Your assignment
Scan the records below for the line with "ATOM 272 C C" and the line with "ATOM 291 N N". Repeat those two lines and every line between them exactly, and nothing else.

(Collected data)

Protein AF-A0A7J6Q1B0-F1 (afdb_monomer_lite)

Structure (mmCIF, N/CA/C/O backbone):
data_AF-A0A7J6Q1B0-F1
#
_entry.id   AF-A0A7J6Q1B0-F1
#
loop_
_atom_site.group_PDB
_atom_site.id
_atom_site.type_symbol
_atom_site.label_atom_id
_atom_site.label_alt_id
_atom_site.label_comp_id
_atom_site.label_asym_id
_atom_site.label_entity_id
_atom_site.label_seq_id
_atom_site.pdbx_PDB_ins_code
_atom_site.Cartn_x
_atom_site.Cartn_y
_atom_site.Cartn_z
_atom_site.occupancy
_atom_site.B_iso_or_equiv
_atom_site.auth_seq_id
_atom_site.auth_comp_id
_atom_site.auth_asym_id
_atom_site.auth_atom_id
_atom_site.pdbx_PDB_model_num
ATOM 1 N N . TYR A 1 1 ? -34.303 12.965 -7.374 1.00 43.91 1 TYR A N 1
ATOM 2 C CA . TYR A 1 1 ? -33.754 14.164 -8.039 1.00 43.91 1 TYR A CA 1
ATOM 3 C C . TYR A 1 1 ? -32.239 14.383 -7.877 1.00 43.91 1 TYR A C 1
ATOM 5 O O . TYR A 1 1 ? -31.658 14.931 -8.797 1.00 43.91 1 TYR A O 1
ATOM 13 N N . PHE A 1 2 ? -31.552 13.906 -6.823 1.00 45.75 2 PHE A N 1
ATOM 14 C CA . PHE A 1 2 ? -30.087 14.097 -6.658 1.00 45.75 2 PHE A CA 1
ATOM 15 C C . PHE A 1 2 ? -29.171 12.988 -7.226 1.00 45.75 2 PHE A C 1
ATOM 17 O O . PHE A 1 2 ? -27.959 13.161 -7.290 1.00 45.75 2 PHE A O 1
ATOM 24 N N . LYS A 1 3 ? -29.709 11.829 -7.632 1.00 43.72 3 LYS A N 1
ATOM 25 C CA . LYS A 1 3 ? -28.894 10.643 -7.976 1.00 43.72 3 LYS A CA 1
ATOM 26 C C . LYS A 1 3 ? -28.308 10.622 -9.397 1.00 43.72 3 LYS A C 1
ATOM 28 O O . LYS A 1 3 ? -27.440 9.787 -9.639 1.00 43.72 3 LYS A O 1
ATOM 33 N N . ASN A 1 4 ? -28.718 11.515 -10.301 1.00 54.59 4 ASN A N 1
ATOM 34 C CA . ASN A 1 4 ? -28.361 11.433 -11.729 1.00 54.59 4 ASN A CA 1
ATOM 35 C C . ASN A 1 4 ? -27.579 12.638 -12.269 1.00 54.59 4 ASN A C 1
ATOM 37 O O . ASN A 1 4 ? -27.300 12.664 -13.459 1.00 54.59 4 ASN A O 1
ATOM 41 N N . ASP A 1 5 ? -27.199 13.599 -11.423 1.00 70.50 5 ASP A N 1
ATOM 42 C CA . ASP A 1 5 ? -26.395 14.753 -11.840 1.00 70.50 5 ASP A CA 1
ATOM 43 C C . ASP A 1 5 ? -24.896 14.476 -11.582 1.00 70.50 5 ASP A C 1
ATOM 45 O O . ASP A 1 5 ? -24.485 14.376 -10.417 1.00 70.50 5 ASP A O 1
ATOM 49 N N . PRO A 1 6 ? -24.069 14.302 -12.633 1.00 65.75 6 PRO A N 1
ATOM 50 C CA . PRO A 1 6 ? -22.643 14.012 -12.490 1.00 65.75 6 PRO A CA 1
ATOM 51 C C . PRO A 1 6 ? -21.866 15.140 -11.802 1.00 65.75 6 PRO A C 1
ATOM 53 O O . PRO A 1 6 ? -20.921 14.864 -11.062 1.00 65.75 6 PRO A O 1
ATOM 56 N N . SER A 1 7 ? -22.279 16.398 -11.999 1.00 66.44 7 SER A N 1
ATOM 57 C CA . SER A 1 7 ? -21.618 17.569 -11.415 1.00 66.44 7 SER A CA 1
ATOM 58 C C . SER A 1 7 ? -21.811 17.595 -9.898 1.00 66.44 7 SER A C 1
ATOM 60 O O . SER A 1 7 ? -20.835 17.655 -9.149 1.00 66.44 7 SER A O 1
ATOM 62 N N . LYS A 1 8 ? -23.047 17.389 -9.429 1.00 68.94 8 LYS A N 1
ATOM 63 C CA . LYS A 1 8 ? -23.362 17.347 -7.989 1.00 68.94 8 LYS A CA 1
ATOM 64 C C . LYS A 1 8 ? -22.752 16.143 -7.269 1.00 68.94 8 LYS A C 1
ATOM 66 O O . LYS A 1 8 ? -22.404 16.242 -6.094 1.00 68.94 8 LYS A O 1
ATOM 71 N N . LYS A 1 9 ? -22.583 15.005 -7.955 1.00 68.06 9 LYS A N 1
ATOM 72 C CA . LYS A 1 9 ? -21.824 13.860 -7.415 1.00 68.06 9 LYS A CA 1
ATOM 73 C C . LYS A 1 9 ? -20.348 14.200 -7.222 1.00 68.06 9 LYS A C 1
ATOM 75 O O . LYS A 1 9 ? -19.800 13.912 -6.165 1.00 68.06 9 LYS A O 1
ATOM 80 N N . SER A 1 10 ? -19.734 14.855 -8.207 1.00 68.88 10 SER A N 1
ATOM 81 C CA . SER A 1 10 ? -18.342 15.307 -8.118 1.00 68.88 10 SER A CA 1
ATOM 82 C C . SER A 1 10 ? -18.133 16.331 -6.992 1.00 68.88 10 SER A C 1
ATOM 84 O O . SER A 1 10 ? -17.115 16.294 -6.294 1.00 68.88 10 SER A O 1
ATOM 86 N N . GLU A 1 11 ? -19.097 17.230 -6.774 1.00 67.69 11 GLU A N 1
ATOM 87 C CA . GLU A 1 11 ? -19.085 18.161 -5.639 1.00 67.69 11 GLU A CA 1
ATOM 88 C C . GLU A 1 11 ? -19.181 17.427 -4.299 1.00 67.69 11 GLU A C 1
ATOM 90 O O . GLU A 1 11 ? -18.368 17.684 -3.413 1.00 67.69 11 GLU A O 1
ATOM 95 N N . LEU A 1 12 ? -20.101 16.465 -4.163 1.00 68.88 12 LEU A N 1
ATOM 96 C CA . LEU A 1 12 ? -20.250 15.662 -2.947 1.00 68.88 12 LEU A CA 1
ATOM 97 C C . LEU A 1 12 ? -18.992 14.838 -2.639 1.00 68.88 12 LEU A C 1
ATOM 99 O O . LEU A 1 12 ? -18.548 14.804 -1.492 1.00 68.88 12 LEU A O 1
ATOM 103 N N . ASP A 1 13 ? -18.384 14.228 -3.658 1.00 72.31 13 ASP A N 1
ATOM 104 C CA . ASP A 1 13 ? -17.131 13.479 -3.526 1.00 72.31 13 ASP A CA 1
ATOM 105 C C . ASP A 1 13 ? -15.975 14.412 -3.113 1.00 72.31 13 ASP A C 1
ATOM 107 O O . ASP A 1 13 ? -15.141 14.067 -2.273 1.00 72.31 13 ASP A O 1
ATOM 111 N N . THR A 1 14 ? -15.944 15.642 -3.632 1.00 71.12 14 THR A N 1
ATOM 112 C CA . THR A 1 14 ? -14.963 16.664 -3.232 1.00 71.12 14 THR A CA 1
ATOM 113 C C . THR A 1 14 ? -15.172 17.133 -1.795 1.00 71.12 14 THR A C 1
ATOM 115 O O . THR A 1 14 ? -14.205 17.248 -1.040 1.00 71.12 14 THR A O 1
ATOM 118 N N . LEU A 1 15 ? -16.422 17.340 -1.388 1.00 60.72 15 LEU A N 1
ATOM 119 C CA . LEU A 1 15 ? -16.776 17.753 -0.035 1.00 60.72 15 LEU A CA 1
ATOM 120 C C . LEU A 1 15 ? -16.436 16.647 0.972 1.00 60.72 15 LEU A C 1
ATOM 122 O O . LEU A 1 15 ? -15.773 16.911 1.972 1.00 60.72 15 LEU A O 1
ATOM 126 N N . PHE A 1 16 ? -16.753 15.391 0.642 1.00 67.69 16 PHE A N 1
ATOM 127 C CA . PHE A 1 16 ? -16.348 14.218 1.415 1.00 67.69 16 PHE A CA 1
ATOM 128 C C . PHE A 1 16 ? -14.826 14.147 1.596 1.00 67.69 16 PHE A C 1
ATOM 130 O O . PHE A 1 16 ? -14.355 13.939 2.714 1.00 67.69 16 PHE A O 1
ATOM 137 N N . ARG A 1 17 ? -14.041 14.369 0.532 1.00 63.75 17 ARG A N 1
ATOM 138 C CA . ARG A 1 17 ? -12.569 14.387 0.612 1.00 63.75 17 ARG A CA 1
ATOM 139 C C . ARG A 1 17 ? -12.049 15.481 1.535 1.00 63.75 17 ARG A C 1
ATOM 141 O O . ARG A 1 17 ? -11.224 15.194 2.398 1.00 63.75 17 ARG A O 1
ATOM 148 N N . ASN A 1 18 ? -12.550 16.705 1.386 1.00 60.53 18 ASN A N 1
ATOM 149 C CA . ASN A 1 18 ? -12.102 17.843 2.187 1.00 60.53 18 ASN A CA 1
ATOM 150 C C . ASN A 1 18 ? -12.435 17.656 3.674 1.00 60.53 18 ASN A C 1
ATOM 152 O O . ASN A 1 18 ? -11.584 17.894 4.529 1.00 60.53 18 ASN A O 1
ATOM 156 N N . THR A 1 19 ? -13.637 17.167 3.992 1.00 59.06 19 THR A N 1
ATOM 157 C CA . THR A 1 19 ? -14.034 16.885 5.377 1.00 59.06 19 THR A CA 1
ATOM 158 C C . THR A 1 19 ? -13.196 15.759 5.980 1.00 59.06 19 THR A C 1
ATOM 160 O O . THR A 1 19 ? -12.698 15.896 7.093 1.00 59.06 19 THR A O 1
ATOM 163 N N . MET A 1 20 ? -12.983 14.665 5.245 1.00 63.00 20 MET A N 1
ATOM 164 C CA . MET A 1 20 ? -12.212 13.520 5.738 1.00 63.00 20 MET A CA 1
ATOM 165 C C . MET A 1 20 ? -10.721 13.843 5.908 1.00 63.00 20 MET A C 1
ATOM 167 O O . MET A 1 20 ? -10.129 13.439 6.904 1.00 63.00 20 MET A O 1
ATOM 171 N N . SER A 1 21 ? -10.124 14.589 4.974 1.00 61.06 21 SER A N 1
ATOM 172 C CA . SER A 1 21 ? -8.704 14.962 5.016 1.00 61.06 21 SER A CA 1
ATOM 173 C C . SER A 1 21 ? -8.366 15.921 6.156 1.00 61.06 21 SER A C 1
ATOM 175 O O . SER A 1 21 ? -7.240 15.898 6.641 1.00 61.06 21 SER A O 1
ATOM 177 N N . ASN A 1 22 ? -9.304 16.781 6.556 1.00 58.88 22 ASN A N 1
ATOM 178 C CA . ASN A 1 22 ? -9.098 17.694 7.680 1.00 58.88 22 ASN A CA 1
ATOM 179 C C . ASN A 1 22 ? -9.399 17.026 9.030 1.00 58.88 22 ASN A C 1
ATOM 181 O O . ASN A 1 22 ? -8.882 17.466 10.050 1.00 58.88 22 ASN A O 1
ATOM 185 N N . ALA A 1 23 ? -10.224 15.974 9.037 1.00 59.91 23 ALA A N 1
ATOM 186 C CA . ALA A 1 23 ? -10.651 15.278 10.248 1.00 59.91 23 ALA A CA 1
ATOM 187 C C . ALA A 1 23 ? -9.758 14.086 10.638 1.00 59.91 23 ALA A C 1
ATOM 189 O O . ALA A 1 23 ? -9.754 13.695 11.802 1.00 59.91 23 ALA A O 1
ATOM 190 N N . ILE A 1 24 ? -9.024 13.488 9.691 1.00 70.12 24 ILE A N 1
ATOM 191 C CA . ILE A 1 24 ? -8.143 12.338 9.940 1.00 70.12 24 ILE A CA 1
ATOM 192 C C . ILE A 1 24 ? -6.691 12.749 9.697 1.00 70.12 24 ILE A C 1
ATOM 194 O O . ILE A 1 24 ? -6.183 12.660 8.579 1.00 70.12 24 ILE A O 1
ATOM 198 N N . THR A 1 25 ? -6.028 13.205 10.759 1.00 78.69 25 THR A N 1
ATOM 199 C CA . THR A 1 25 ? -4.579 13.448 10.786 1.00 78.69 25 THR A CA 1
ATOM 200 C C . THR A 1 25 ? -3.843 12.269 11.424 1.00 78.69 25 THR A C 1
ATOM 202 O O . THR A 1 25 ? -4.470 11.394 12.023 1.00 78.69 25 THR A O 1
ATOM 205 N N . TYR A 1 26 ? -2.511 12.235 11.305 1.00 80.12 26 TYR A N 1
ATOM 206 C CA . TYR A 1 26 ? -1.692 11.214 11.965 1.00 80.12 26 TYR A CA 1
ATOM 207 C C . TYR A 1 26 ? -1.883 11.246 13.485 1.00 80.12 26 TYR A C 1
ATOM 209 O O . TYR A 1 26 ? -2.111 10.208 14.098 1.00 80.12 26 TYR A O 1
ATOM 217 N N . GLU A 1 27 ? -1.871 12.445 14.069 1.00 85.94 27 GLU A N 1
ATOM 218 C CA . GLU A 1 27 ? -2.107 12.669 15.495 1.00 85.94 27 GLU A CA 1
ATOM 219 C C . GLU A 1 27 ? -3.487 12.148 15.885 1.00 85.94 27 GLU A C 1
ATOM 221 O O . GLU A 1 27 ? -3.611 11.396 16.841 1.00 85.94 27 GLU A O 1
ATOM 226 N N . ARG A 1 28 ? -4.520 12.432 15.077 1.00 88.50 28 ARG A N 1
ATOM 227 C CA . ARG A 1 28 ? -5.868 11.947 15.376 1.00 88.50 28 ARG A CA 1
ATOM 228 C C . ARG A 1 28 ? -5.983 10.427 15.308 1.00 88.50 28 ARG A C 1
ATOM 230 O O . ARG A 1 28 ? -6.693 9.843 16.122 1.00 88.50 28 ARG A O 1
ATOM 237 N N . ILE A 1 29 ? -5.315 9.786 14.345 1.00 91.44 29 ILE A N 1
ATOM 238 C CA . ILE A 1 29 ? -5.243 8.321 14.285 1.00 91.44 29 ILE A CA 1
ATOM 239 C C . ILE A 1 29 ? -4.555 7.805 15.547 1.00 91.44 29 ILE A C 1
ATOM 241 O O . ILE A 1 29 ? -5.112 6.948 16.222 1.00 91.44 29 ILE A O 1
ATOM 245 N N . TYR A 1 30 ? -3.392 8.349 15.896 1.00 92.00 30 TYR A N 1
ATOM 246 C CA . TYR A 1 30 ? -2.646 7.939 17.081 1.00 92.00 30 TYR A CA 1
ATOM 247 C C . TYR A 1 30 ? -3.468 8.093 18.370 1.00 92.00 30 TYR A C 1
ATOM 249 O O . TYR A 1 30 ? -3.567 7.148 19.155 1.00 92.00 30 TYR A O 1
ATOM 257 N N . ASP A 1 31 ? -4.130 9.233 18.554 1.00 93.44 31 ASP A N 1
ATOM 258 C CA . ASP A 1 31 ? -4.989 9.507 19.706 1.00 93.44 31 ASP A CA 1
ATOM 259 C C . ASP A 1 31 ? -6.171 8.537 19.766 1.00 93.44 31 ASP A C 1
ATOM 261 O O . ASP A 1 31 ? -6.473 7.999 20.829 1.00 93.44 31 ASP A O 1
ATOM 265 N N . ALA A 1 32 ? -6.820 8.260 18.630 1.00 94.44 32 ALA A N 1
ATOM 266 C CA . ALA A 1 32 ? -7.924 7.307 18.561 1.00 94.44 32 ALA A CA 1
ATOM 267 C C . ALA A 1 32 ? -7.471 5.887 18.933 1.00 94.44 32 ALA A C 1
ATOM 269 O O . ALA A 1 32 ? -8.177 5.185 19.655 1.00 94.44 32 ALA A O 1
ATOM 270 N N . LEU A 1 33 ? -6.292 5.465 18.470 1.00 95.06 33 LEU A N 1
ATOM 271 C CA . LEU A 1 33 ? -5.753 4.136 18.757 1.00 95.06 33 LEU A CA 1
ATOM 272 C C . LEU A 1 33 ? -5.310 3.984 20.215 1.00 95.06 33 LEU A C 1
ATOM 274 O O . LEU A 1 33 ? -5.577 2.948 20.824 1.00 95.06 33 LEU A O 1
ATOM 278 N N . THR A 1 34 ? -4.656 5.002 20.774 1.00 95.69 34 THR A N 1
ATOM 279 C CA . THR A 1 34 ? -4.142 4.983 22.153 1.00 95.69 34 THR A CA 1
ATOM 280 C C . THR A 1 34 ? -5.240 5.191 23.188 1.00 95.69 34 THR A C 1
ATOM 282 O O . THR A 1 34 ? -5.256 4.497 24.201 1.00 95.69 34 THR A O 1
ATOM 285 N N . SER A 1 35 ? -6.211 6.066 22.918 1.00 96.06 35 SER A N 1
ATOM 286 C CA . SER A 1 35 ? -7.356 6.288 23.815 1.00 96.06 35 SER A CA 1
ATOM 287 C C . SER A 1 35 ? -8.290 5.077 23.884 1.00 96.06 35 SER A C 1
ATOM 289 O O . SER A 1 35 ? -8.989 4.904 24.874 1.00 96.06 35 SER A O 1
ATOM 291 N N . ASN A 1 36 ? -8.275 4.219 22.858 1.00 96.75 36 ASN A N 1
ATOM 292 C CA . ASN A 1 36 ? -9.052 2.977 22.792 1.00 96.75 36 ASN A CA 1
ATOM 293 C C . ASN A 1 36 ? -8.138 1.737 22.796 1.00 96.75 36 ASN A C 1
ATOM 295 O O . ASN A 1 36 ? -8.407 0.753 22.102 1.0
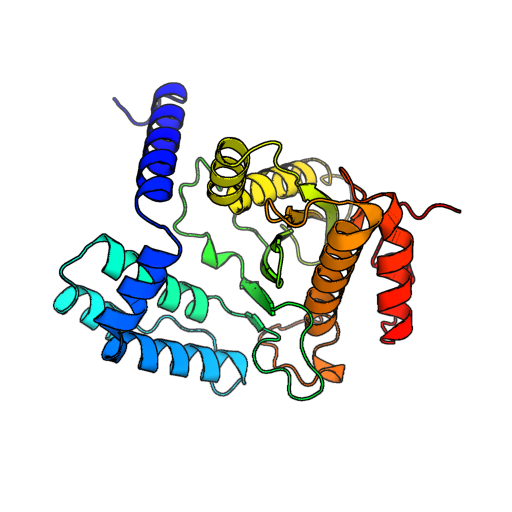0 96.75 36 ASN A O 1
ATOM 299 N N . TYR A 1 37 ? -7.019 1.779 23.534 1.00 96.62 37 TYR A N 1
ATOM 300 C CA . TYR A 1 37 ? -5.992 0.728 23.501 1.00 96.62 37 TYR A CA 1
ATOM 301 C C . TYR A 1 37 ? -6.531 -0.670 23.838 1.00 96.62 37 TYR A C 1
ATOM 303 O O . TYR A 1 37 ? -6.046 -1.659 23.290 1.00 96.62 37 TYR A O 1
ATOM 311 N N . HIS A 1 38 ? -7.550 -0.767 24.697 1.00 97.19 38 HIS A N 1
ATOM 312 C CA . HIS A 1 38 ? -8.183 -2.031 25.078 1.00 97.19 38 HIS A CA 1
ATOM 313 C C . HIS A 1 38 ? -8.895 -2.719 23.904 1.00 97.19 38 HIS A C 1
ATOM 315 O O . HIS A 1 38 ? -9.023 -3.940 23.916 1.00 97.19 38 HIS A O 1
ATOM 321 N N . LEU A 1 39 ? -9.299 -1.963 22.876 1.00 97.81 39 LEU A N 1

Solution to this exercise
ATOM 272 C C . LEU A 1 33 ? -5.310 3.984 20.215 1.00 95.06 33 LEU A C 1
ATOM 274 O O . LEU A 1 33 ? -5.577 2.948 20.824 1.00 95.06 33 LEU A O 1
ATOM 278 N N . THR A 1 34 ? -4.656 5.002 20.774 1.00 95.69 34 THR A N 1
ATOM 279 C CA . THR A 1 34 ? -4.142 4.983 22.153 1.00 95.69 34 THR A CA 1
ATOM 280 C C . THR A 1 34 ? -5.240 5.191 23.188 1.00 95.69 34 THR A C 1
ATOM 282 O O . THR A 1 34 ? -5.256 4.497 24.201 1.00 95.69 34 THR A O 1
ATOM 285 N N . SER A 1 35 ? -6.211 6.066 22.918 1.00 96.06 35 SER A N 1
ATOM 286 C CA . SER A 1 35 ? -7.356 6.288 23.815 1.00 96.06 35 SER A CA 1
ATOM 287 C C . SER A 1 35 ? -8.290 5.077 23.884 1.00 96.06 35 SER A C 1
ATOM 289 O O . SER A 1 35 ? -8.989 4.904 24.874 1.00 96.06 35 SER A O 1
ATOM 291 N N . ASN A 1 36 ? -8.275 4.219 22.858 1.00 96.75 36 ASN A N 1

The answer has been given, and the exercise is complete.